Moin allerseits! Wenn es in Rostock ein paar kuhle Trialer gibt, würd ich gern mal mit euch Rostockern auf's Hinterrad gehen. 

Ich bin kürzlich hierher gezogen und gehe des öfteren auf's HR. Schreibt einfach hier oder per pn.

Tschüssing

@Konrad: hi kümmt denn mal hoch, prima. Es ist nur Schietwetter anjesacht! Laß uns denn mal zsamsetzen und dat dingens mit die Rahmen moken.


----------



## andre35i (20. März 2009)

hallo leute die sonne scheint...ich möchte nicht alleine trialen...wer hat lust...wochenende tut leider kein bus fahren also weiß ich auch nicht wie ich ürgend wo hin komme auser ich habe ein der mich fahren tut...


----------



## hst_trialer (29. März 2009)

so, freunde des nordens.

der MortiZ und ich haben uns gerade nochmal digital verständigt und uns den 25./26. april auserkoren um mal ne runde zu dehen. location ist noch offen.

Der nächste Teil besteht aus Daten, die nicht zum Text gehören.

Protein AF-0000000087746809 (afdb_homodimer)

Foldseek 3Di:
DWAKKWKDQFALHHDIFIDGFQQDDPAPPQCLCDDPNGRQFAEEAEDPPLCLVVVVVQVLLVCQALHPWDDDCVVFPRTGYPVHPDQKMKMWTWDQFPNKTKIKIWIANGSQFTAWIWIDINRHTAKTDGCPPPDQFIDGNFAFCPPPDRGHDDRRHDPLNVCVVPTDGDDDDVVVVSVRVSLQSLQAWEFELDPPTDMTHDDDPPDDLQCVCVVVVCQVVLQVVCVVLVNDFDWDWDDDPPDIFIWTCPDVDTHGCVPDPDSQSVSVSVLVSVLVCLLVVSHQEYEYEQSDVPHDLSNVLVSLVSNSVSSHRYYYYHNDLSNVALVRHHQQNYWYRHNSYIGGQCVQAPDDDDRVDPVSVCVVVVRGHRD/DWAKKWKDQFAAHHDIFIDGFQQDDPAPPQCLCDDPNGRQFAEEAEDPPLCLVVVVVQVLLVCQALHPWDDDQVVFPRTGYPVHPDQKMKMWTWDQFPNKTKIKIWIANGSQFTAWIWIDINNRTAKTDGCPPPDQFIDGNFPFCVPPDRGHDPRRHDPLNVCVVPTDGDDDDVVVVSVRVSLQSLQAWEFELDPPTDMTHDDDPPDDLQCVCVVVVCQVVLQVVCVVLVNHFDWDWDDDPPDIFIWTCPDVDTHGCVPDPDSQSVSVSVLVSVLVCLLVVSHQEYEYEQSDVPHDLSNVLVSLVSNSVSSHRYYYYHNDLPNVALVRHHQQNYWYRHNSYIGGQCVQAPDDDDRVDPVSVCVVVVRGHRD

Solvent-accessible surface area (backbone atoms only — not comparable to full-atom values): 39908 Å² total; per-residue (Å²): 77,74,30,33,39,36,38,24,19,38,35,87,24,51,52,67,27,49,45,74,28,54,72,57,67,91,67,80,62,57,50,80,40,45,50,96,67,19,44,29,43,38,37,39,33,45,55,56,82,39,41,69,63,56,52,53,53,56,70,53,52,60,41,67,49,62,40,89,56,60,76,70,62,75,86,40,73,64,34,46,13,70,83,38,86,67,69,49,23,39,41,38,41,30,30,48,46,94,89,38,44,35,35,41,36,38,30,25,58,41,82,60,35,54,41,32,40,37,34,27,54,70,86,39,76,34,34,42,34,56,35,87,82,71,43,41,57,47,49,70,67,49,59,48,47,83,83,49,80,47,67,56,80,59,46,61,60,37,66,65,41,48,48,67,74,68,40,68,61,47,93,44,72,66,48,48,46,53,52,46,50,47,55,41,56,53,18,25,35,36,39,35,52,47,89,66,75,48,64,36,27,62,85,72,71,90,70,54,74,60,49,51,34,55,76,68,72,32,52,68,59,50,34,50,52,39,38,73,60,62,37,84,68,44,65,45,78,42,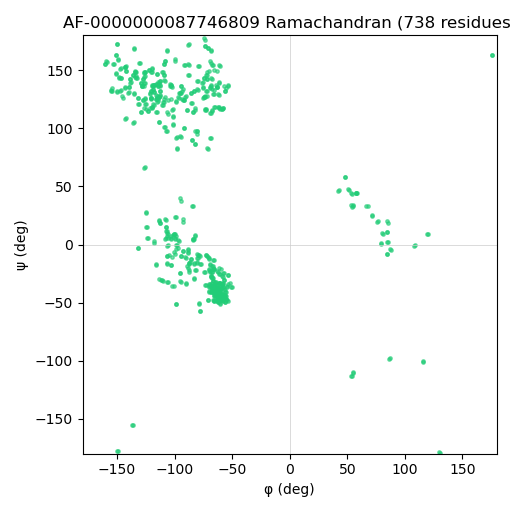78,55,89,95,40,79,39,53,18,38,49,58,77,93,36,73,45,54,38,89,76,69,58,42,72,34,53,50,40,47,50,54,48,49,60,52,44,55,42,44,66,67,68,57,39,48,33,39,37,29,40,41,58,44,44,55,36,26,60,69,43,40,50,51,53,52,49,51,45,56,72,57,65,48,33,36,41,35,25,40,53,68,54,84,70,46,40,50,86,73,37,40,56,58,28,34,28,40,36,48,91,43,37,48,42,31,48,60,74,20,38,91,63,85,85,54,76,86,48,61,55,34,60,44,48,76,69,59,60,54,47,92,129,77,72,29,34,39,37,39,23,18,39,36,90,25,51,51,67,27,50,46,73,26,54,72,58,66,90,67,80,63,58,51,80,40,45,50,96,68,18,44,28,42,36,36,39,33,46,56,56,82,40,40,70,62,53,50,53,54,56,69,53,49,60,42,69,49,62,38,88,55,59,75,70,63,74,86,38,72,64,34,47,12,70,83,38,86,67,69,49,22,40,41,38,40,31,30,47,45,94,89,37,42,36,37,42,36,40,30,25,58,41,80,60,35,52,42,33,40,37,34,28,53,70,86,37,76,35,34,42,35,56,36,86,81,72,42,40,56,47,50,71,69,51,61,48,46,82,82,50,82,47,66,56,79,59,47,61,58,36,66,67,42,48,46,66,74,67,41,68,63,47,96,45,73,66,48,47,45,55,51,47,50,47,53,41,57,53,19,25,34,36,37,35,52,46,88,66,76,49,64,36,26,61,83,73,72,90,70,53,73,61,47,52,35,55,76,67,72,32,53,66,58,51,34,51,54,38,37,74,60,62,37,85,68,44,68,45,78,42,78,54,90,95,39,78,39,52,20,37,50,58,76,92,37,72,43,54,38,89,77,70,58,42,72,35,54,51,40,46,50,54,48,49,60,52,46,56,41,44,66,66,69,57,39,48,34,40,37,31,41,43,58,45,45,54,36,25,61,68,44,40,49,50,53,53,48,52,44,54,71,56,65,48,33,36,40,34,26,40,53,69,54,84,70,45,40,49,86,75,39,39,56,60,27,35,29,40,35,48,91,44,38,46,44,31,50,59,74,20,39,92,63,85,86,54,74,85,48,61,54,36,61,43,48,76,70,58,60,54,46,91,127

Structure (mmCIF, N/CA/C/O backbone):
data_AF-0000000087746809-model_v1
#
loop_
_entity.id
_entity.type
_entity.pdbx_description
1 polymer 'ATPase AAA-type core domain-containing protein'
#
loop_
_atom_site.group_PDB
_atom_site.id
_atom_site.type_symbol
_atom_site.label_atom_id
_atom_site.label_alt_id
_atom_site.label_comp_id
_atom_site.label_asym_id
_atom_site.label_entity_id
_atom_site.label_seq_id
_atom_site.pdbx_PDB_ins_code
_atom_site.Cartn_x
_atom_site.Cartn_y
_atom_site.Cartn_z
_atom_site.occupancy
_atom_site.B_iso_or_equiv
_atom_site.auth_seq_id
_atom_site.auth_comp_id
_atom_site.auth_asym_id
_atom_site.auth_atom_id
_atom_site.pdbx_PDB_model_num
ATOM 1 N N . MET A 1 1 ? -4.344 -28.828 -8.5 1 97.12 1 MET A N 1
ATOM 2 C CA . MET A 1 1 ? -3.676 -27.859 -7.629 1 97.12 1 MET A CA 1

also gebt doch mal bekannt, ob ihr euch da zeit nehmen könnt und wo ihr gerne fahren würdet?


----------



## andre35i (30. März 2009)

juhu...ja bin 100% mit bei...versuche noch rostocker zu überreden


----------



## Paul1986 (4. April 2009)

Hallo leute,

bin jetzt seit letztes woche in hro und habe seit einem halben jahr mein trialrad rausgeholt und bin nun sehr oft in rostock unterwegs... werde die ganze nächste woche da sein hat jemand zuit und lust mitzumachen?

Lg Paul


----------



## hst_trialer (10. April 2009)

hst_trialer schrieb:


> so, freunde des nordens.
> 
> der MortiZ und ich haben uns gerade nochmal digital verständigt und uns den 25./26. april auserkoren um mal ne runde zu dehen. location ist noch offen.
> 
> also gebt doch mal bekannt, ob ihr euch da zeit nehmen könnt und wo ihr gerne fahren würdet?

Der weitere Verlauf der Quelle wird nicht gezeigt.